Now, you might be wondering about sending super cute vegan handbags to a third world country. After all, many of these people don't know where their next meal will come from. Why handbags? Read on.

Earlier in the day I read an article on CNN about a middle class Haitian woman who lost everything in the quake. Her home, her job, all of her belongings. She was forced to live in one of the tent camps. The article went on to describe how she purchased a handbag - one to store the only personal belongings she had: shampoo, a change of clothes, and two pictures. It is something she could keep with her and hold onto. One last piece of home.

These handbags symbolize hope. And love. They will let the women know they are not forgotten. We care. And we want them to know that.

Some day I'll indulge and buy a bag for myself. For now, I'll take joy in knowing that in August I get to hand them out to very deserving Haitian women. A little bag of hope.

My Postcard Arrived - excerpt from a sermon

I often joke with my friends that prayer would be so much easier if God just sent postcards. You say a prayer, ask a question or have a request, and a few days later a postcard shows up in the mail. Wouldn’t that be beautiful?

Picture the scene: After getting home from work, I grab the mail. As I flip past all the bills, I come upon a beautiful postcard. There’s a picture with a blue sky, a couple of wispy clouds, a rainbow streaking across it. The card reads:

Dear Karen:

You know that animal rescue you keep thinking about opening up? I want you to do that. Buy the hobby farm down the road. I will provide.

Love,

God

I run into the living room to tell my husband. “Jason! We HAVE to buy the hobby farm down the road!”

Jason’s response? “Are you crazy? That place is half a million dollars. We can’t possibly afford that!”

“But I got the postcard!”

“Ooooh…well then…”

You can’t possibly argue with a postcard from God.

* * * * * * * * * * * * * * * * * * * *

Many weeks after the earthquake in Haiti, my postcard arrived. It came in the form of a whisper. A thought that never left my mind. A voice that kept saying:

“I need you to help the children of Haiti.”

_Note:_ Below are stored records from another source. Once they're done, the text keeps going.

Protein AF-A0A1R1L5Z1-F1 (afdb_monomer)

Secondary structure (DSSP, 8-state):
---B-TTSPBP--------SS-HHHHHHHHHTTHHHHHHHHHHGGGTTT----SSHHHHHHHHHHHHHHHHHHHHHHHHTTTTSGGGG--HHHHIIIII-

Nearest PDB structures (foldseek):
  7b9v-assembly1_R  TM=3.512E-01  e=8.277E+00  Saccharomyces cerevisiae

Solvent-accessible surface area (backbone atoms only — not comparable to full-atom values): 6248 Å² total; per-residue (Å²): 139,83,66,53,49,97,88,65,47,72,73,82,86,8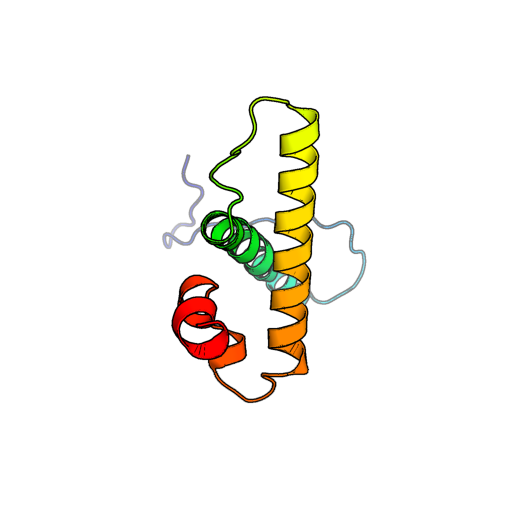2,89,75,90,73,92,75,81,58,69,68,62,51,51,52,55,57,60,53,50,53,61,57,54,52,50,60,57,49,38,40,84,60,48,66,72,57,72,91,52,93,49,66,70,57,33,53,51,47,52,53,53,39,52,50,52,52,49,53,50,52,52,45,27,61,65,77,26,59,99,43,78,69,43,75,54,54,67,72,57,43,40,74,70,74,75,106

Mean predicted aligned error: 5.79 Å

Radius of gyration: 18.87 Å; Cα contacts (8 Å, |Δi|>4): 49; chains: 1; bounding box: 41×38×52 Å

Structure (mmCIF, N/CA/C/O backbone):
data_AF-A0A1R1L5Z1-F1
#
_entry.id   AF-A0A1R1L5Z1-F1
#
loop_
_atom_site.group_PDB
_atom_site.id
_atom_site.type_symbol
_atom_site.label_atom_id
_atom_site.label_alt_id
_atom_site.label_comp_id
_atom_site.label_asym_id
_atom_site.label_entity_id
_atom_site.label_seq_id
_atom_site.pdbx_PDB_ins_code
_atom_site.Cartn_x
_atom_site.Cartn_y
_atom_site.Cartn_z
_atom_site.occupancy
_atom_site.B_iso_or_equiv
_atom_site.auth_seq_id
_atom_site.auth_comp_id
_atom_site.auth_asym_id
_atom_site.auth_atom_id
_atom_site.pdbx_PDB_model_num
ATOM 1 N N . LEU A 1 1 ? 6.880 18.823 22.426 1.00 56.44 1 LEU A N 1
ATOM 2 C CA . LEU A 1 1 ? 5.600 19.004 23.145 1.00 56.44 1 LEU A CA 1
ATOM 3 C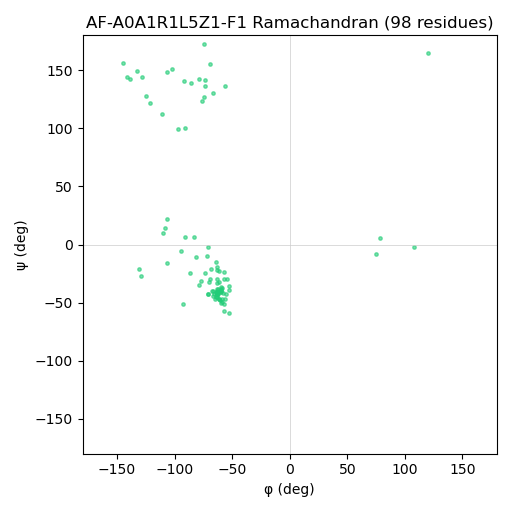 C . LEU A 1 1 ? 4.913 17.641 23.235 1.00 56.44 1 LEU A C 1
ATOM 5 O O . LEU A 1 1 ? 4.627 17.068 22.191 1.00 56.44 1 LEU A O 1
ATOM 9 N N . ARG A 1 2 ? 4.737 17.064 24.429 1.00 64.12 2 ARG A N 1
ATOM 10 C CA . ARG A 1 2 ? 4.021 15.790 24.621 1.00 64.12 2 ARG A CA 1
ATOM 11 C C . ARG A 1 2 ? 2.724 16.117 25.359 1.00 64.12 2 ARG A C 1
ATOM 13 O O . ARG A 1 2 ? 2.784 16.585 26.486 1.00 64.12 2 ARG A O 1
ATOM 20 N N . ILE A 1 3 ? 1.587 15.954 24.685 1.00 82.62 3 ILE A N 1
ATOM 21 C CA . ILE A 1 3 ? 0.260 16.191 25.266 1.00 82.62 3 ILE A CA 1
ATOM 22 C C . ILE A 1 3 ? -0.196 14.853 25.862 1.00 82.62 3 ILE A C 1
ATOM 24 O O . ILE A 1 3 ? -0.585 13.938 25.131 1.00 82.62 3 ILE A O 1
ATOM 28 N N . THR A 1 4 ? -0.060 14.716 27.176 1.00 91.50 4 THR A N 1
ATOM 29 C CA . THR A 1 4 ? -0.415 13.518 27.952 1.00 91.50 4 THR A CA 1
ATOM 30 C C . THR A 1 4 ? -1.227 13.912 29.174 1.00 91.50 4 THR A C 1
ATOM 32 O O . THR A 1 4 ? -1.041 15.009 29.695 1.00 91.50 4 THR A O 1
ATOM 35 N N . ASP A 1 5 ? -2.123 13.029 29.601 1.00 88.69 5 ASP A N 1
ATOM 36 C CA . ASP A 1 5 ? -2.932 13.198 30.806 1.00 88.69 5 ASP A CA 1
ATOM 37 C C . ASP A 1 5 ? -2.112 12.976 32.093 1.00 88.69 5 ASP A C 1
ATOM 39 O O . ASP A 1 5 ? -0.958 12.540 32.024 1.00 88.69 5 ASP A O 1
ATOM 43 N N . LEU A 1 6 ? -2.707 13.254 33.257 1.00 89.69 6 LEU A N 1
ATOM 44 C CA . LEU A 1 6 ? -2.155 13.018 34.596 1.00 89.69 6 LEU A CA 1
ATOM 45 C C . LEU A 1 6 ? -1.688 11.565 34.785 1.00 89.69 6 LEU A C 1
ATOM 47 O O . LEU A 1 6 ? -0.641 11.337 35.385 1.00 89.69 6 LEU A O 1
ATOM 51 N N . ASP A 1 7 ? -2.396 10.606 34.183 1.00 91.94 7 ASP A N 1
ATOM 52 C CA . ASP A 1 7 ? -2.053 9.175 34.206 1.00 91.94 7 ASP A CA 1
ATOM 53 C C . ASP A 1 7 ? -1.006 8.771 33.144 1.00 91.94 7 ASP A C 1
ATOM 55 O O . ASP A 1 7 ? -0.727 7.592 32.930 1.00 91.94 7 ASP A O 1
ATOM 59 N N . GLY A 1 8 ? -0.433 9.734 32.415 1.00 89.19 8 GLY A N 1
ATOM 60 C CA . GLY A 1 8 ? 0.553 9.487 31.357 1.00 89.19 8 GLY A CA 1
ATOM 61 C C . GLY A 1 8 ? -0.042 9.004 30.029 1.00 89.19 8 GLY A C 1
ATOM 62 O O . GLY A 1 8 ? 0.701 8.699 29.090 1.00 89.19 8 GLY A O 1
ATOM 63 N N . MET A 1 9 ? -1.371 8.969 29.908 1.00 87.88 9 MET A N 1
ATOM 64 C CA . MET A 1 9 ? -2.065 8.549 28.690 1.00 87.88 9 MET A CA 1
ATOM 65 C C . MET A 1 9 ? -1.961 9.612 27.593 1.00 87.88 9 MET A C 1
ATOM 67 O O . MET A 1 9 ? -2.112 10.807 27.838 1.00 87.88 9 MET A O 1
ATOM 71 N N . ARG A 1 10 ? -1.696 9.193 26.349 1.00 87.38 10 ARG A N 1
ATOM 72 C CA . ARG A 1 10 ? -1.578 10.114 25.208 1.00 87.38 10 ARG A CA 1
ATOM 73 C C . ARG A 1 10 ? -2.956 10.582 24.748 1.00 87.38 10 ARG A C 1
ATOM 75 O O . ARG A 1 10 ? -3.763 9.770 24.298 1.00 87.38 10 ARG A O 1
ATOM 82 N N . TYR A 1 11 ? -3.164 11.896 24.728 1.00 87.00 11 TYR A N 1
ATOM 83 C CA . TYR A 1 11 ? -4.337 12.477 24.082 1.00 87.00 11 TYR A CA 1
ATOM 84 C C . TYR A 1 11 ? -4.278 12.259 22.565 1.00 87.00 11 TYR A C 1
ATOM 86 O O . TYR A 1 11 ? -3.263 12.533 21.916 1.00 87.00 11 TYR A O 1
ATOM 94 N N . THR A 1 12 ? -5.378 11.764 21.998 1.00 83.44 12 THR A N 1
ATOM 95 C CA . THR A 1 12 ? -5.553 11.577 20.553 1.00 83.44 12 THR A CA 1
ATOM 96 C C . THR A 1 12 ? -6.819 12.301 20.124 1.00 83.44 12 THR A C 1
ATOM 98 O O . THR A 1 12 ? -7.879 12.088 20.702 1.00 83.44 12 THR A O 1
ATOM 101 N N . ALA A 1 13 ? -6.708 13.154 19.111 1.00 86.69 13 ALA A N 1
ATOM 102 C CA . ALA A 1 13 ? -7.833 13.855 18.510 1.00 86.69 13 ALA A CA 1
ATOM 103 C C . ALA A 1 13 ? -7.801 13.633 16.998 1.00 86.69 13 ALA A C 1
ATOM 105 O O . ALA A 1 13 ? -6.726 13.582 16.399 1.00 86.69 13 ALA A O 1
ATOM 106 N N . PHE A 1 14 ? -8.972 13.510 16.380 1.00 86.31 14 PHE A N 1
ATOM 107 C CA . PHE A 1 14 ? -9.113 13.472 14.930 1.00 86.31 14 PHE A CA 1
ATOM 108 C C . PHE A 1 14 ? -10.322 14.309 14.514 1.00 86.31 14 PHE A C 1
ATOM 110 O O . PHE A 1 14 ? -11.340 14.337 15.203 1.00 86.31 14 PHE A O 1
ATOM 117 N N . ALA A 1 15 ? -10.205 15.008 13.388 1.00 90.38 15 ALA A N 1
ATOM 118 C CA . ALA A 1 15 ? -11.296 15.784 12.814 1.00 90.38 15 ALA A CA 1
ATOM 119 C C . ALA A 1 15 ? -12.077 14.923 11.813 1.00 90.38 15 ALA A C 1
ATOM 121 O O . ALA A 1 15 ? -11.492 14.152 11.051 1.00 90.38 15 ALA A O 1
ATOM 122 N N . THR A 1 16 ? -13.402 15.056 11.794 1.00 90.12 16 THR A N 1
ATOM 123 C CA . THR A 1 16 ? -14.262 14.384 10.817 1.00 90.12 16 THR A CA 1
ATOM 124 C C . THR A 1 16 ? -15.394 15.307 10.385 1.00 90.12 16 THR A C 1
ATOM 126 O O . THR A 1 16 ? -15.915 16.075 11.187 1.00 90.12 16 THR A O 1
ATOM 129 N N . ASN A 1 17 ? -15.775 15.231 9.112 1.00 93.75 17 ASN A N 1
AT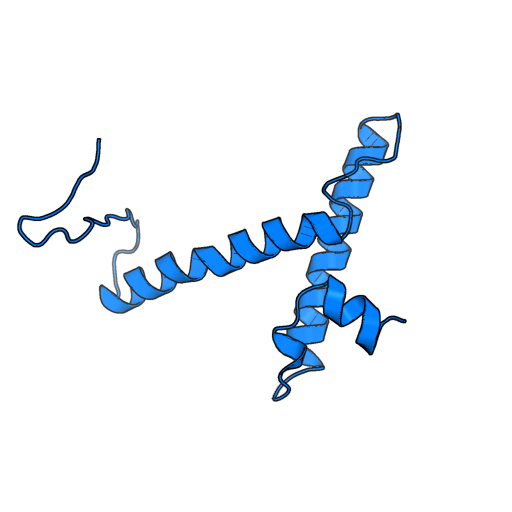OM 130 C CA . ASN A 1 17 ? -16.959 15.895 8.562 1.00 93.75 17 ASN A CA 1
ATOM 131 C C . ASN A 1 17 ? -18.210 14.998 8.614 1.00 93.75 17 ASN A C 1
ATOM 133 O O . ASN A 1 17 ? -19.244 15.346 8.046 1.00 93.75 17 ASN A O 1
ATOM 137 N N . GLN A 1 18 ? -18.125 13.823 9.245 1.00 89.69 18 GLN A N 1
ATOM 138 C CA . GLN A 1 18 ? -19.261 12.918 9.369 1.00 89.69 18 GLN A CA 1
ATOM 139 C C . GLN A 1 18 ? -20.261 13.438 10.398 1.00 89.69 18 GLN A C 1
ATOM 141 O O . GLN A 1 18 ? -19.915 13.708 11.542 1.00 89.69 18 GLN A O 1
ATOM 146 N N . THR A 1 19 ? -21.521 13.538 9.983 1.00 90.12 19 THR A N 1
ATOM 147 C CA . THR A 1 19 ? -22.617 14.090 10.795 1.00 90.12 19 THR A CA 1
ATOM 148 C C . THR A 1 19 ? -23.414 13.024 11.550 1.00 90.12 19 THR A C 1
ATOM 150 O O . THR A 1 19 ? -24.317 13.356 12.313 1.00 90.12 19 THR A O 1
ATOM 153 N N . ARG A 1 20 ? -23.124 11.736 11.319 1.00 89.00 20 ARG A N 1
ATOM 154 C CA . ARG A 1 20 ? -23.827 10.580 11.898 1.00 89.00 20 ARG A CA 1
ATOM 155 C C . ARG A 1 20 ? -22.846 9.435 12.171 1.00 89.00 20 ARG A C 1
ATOM 157 O O . ARG A 1 20 ? -21.830 9.323 11.486 1.00 89.00 20 ARG A O 1
ATOM 164 N N . GLY A 1 21 ? -23.199 8.553 13.107 1.00 86.88 21 GLY A N 1
ATOM 165 C CA . GLY A 1 21 ? -22.435 7.350 13.463 1.00 86.88 21 GLY A CA 1
ATOM 166 C C . GLY A 1 21 ? -21.987 7.337 14.926 1.00 86.88 21 GLY A C 1
ATOM 167 O O . GLY A 1 21 ? -22.035 8.358 15.606 1.00 86.88 21 GLY A O 1
ATOM 168 N N . GLN A 1 22 ? -21.567 6.168 15.411 1.00 90.81 22 GLN A N 1
ATOM 169 C CA . GLN A 1 22 ? -21.019 6.020 16.760 1.00 90.81 22 GLN A CA 1
ATOM 170 C C . GLN A 1 22 ? -19.562 6.503 16.801 1.00 90.81 22 GLN A C 1
ATOM 172 O O . GLN A 1 22 ? -18.790 6.257 15.869 1.00 90.81 22 GLN A O 1
ATOM 177 N N . LEU A 1 23 ? -19.161 7.155 17.899 1.00 89.25 23 LEU A N 1
ATOM 178 C CA . LEU A 1 23 ? -17.786 7.649 18.082 1.00 89.25 23 LEU A CA 1
ATOM 179 C C . LEU A 1 23 ? -16.749 6.516 18.009 1.00 89.25 23 LEU A C 1
ATOM 181 O O . LEU A 1 23 ? -15.692 6.687 17.403 1.00 89.25 23 LEU A O 1
ATOM 185 N N . ALA A 1 24 ? -17.081 5.338 18.541 1.00 89.94 24 ALA A N 1
ATOM 186 C CA . ALA A 1 24 ? -16.220 4.158 18.472 1.00 89.94 24 ALA A CA 1
ATOM 187 C C . ALA A 1 24 ? -15.927 3.722 17.021 1.00 89.94 24 ALA A C 1
ATOM 189 O O . ALA A 1 24 ? -14.783 3.422 16.681 1.00 89.94 24 ALA A O 1
ATOM 190 N N . ASP A 1 25 ? -16.920 3.758 16.127 1.00 91.31 25 ASP A N 1
ATOM 191 C CA . ASP A 1 25 ? -16.730 3.377 14.719 1.00 91.31 25 ASP A CA 1
ATOM 192 C C . ASP A 1 25 ? -15.868 4.387 13.954 1.00 91.31 25 ASP A C 1
ATOM 194 O O . ASP A 1 25 ? -15.154 4.036 13.007 1.00 91.31 25 ASP A O 1
ATOM 198 N N . LEU A 1 26 ? -15.955 5.667 14.326 1.00 90.19 26 LEU A N 1
ATOM 199 C CA . LEU A 1 26 ? -15.089 6.716 13.792 1.00 90.19 26 LEU A CA 1
ATOM 200 C C . LEU A 1 26 ? -13.636 6.481 14.202 1.00 90.19 26 LEU A C 1
ATOM 202 O O . LEU A 1 26 ? -12.746 6.507 13.351 1.00 90.19 26 LEU A O 1
ATOM 206 N N . GLU A 1 27 ? -13.408 6.187 15.479 1.00 89.62 27 GLU A N 1
ATOM 207 C CA . GLU A 1 27 ? -12.078 5.894 15.998 1.00 89.62 27 GLU A CA 1
ATOM 208 C C . GLU A 1 27 ? -11.470 4.656 15.328 1.00 89.62 27 GLU A C 1
ATOM 210 O O . GLU A 1 27 ? -10.325 4.699 14.867 1.00 89.62 27 GLU A O 1
ATOM 215 N N . VAL A 1 28 ? -12.236 3.565 15.209 1.00 91.19 28 VAL A N 1
ATOM 216 C CA . VAL A 1 28 ? -11.777 2.348 14.524 1.00 91.19 28 VAL A CA 1
ATOM 217 C C . VAL A 1 28 ? -11.370 2.678 13.094 1.00 91.19 28 VAL A C 1
ATOM 219 O O . VAL A 1 28 ? -10.247 2.370 12.699 1.00 91.19 28 VAL A O 1
ATOM 222 N N . ARG A 1 29 ? -12.228 3.353 12.319 1.00 88.94 29 ARG A N 1
ATOM 223 C CA . ARG A 1 29 ? -11.912 3.727 10.930 1.00 88.94 29 ARG A CA 1
ATOM 224 C C . ARG A 1 29 ? -10.678 4.616 10.826 1.00 88.94 29 ARG A C 1
ATOM 226 O O . ARG A 1 29 ? -9.869 4.397 9.926 1.00 88.94 29 ARG A O 1
ATOM 233 N N . HIS A 1 30 ? -10.498 5.558 11.748 1.00 89.62 30 HIS A N 1
ATOM 234 C CA . HIS A 1 30 ? -9.284 6.365 11.804 1.00 89.62 30 HIS A CA 1
ATOM 235 C C . HIS A 1 30 ? -8.046 5.485 12.024 1.00 89.62 30 HIS A C 1
ATOM 237 O O . HIS A 1 30 ? -7.073 5.587 11.281 1.00 89.62 30 HIS A O 1
ATOM 243 N N . ARG A 1 31 ? -8.081 4.558 12.990 1.00 89.00 31 ARG A N 1
ATOM 244 C CA . ARG A 1 31 ? -6.972 3.617 13.242 1.00 89.00 31 ARG A CA 1
ATOM 245 C C . ARG A 1 31 ? -6.693 2.710 12.042 1.00 89.00 31 ARG A C 1
ATOM 247 O O . ARG A 1 31 ? -5.541 2.373 11.781 1.00 89.00 31 ARG A O 1
ATOM 254 N N . LEU A 1 32 ? -7.719 2.355 11.265 1.00 90.62 32 LEU A N 1
ATOM 255 C CA . LEU A 1 32 ? -7.549 1.572 10.040 1.00 90.62 32 LEU A CA 1
ATOM 256 C C . LEU A 1 32 ? -6.732 2.294 8.958 1.00 90.62 32 LEU A C 1
ATOM 258 O O . LEU A 1 32 ? -6.244 1.615 8.052 1.00 90.62 32 LEU A O 1
ATOM 262 N N . ARG A 1 33 ? -6.515 3.615 9.057 1.00 88.50 33 ARG A N 1
ATOM 263 C CA . ARG A 1 33 ? -5.613 4.353 8.159 1.00 88.50 33 ARG A CA 1
ATOM 264 C C . ARG A 1 33 ? -4.191 3.790 8.163 1.00 88.50 33 ARG A C 1
ATOM 266 O O . ARG A 1 33 ? -3.559 3.791 7.107 1.00 88.50 33 ARG A O 1
ATOM 273 N N . ALA A 1 34 ? -3.746 3.209 9.279 1.00 89.62 34 ALA A N 1
ATOM 274 C CA . ALA A 1 34 ? -2.457 2.525 9.375 1.00 89.62 34 ALA A CA 1
ATOM 275 C C . ALA A 1 34 ? -2.284 1.430 8.303 1.00 89.62 34 ALA A C 1
ATOM 277 O O . ALA A 1 34 ? -1.186 1.227 7.801 1.00 89.62 34 ALA A O 1
ATOM 278 N N . ARG A 1 35 ? -3.373 0.791 7.839 1.00 87.69 35 ARG A N 1
ATOM 279 C CA . ARG A 1 35 ? -3.311 -0.193 6.740 1.00 87.69 35 ARG A CA 1
ATOM 280 C C . ARG A 1 35 ? -2.834 0.417 5.420 1.00 87.69 35 ARG A C 1
ATOM 282 O O . ARG A 1 35 ? -2.229 -0.280 4.611 1.00 87.69 35 ARG A O 1
ATOM 289 N N . CYS A 1 36 ? -3.163 1.682 5.154 1.00 87.31 36 CYS A N 1
ATOM 290 C CA . CYS A 1 36 ? -2.663 2.387 3.973 1.00 87.31 36 CYS A CA 1
ATOM 291 C C . CYS A 1 36 ? -1.171 2.694 4.126 1.00 87.31 36 CYS A C 1
ATOM 293 O O . CYS A 1 36 ? -0.412 2.489 3.185 1.00 87.31 36 CYS A O 1
ATOM 295 N N . GLU A 1 37 ? -0.750 3.140 5.309 1.00 89.88 37 GLU A N 1
ATOM 296 C CA . GLU A 1 37 ? 0.655 3.433 5.616 1.00 89.88 37 GLU A CA 1
ATOM 297 C C . GLU A 1 37 ? 1.525 2.176 5.521 1.00 89.88 37 GLU A C 1
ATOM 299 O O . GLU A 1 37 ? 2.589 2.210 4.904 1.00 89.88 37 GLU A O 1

Since it wasn’t an actual postcard, doubt crept in. Maybe I’ve just been watching too much CNN. He can’t possibly be asking me to travel to Haiti. I’ve got my own children. Has He SEEN how big the tarantulas are there? And what about the LITTLE bugs? Malaria, Typhoid Fever, Hepatitis.

“I need you to help the children of Haiti.”

But God, this isn’t what I’ve been asking for. I’ve actually been asking about my JOB. What do you want me to do for work? You know, I really want to buy that hobby farm down the road and save a bunch of animals. All God’s creatures. Get it?

“I need you to help the children of Haiti.”

What followed was something that will still bring me to tears. A series of what I call ‘divine coincidences’. An orphanage presented itself. The money to cover the travel expenses came in the way of an unexpected bonus at work. My boss actually approved the vacation time.

I will be traveling to Haiti the early hours of August 16th where I will be volunteering at an orphanage called Children of the Promise. My days and nights will be spent caring for little ones, primarily ages birth to 2 years old. Changing diapers, bathing, feeding, providing therapy. There will be big bugs, and there will be little bugs. But I got the postcard, and I have to go.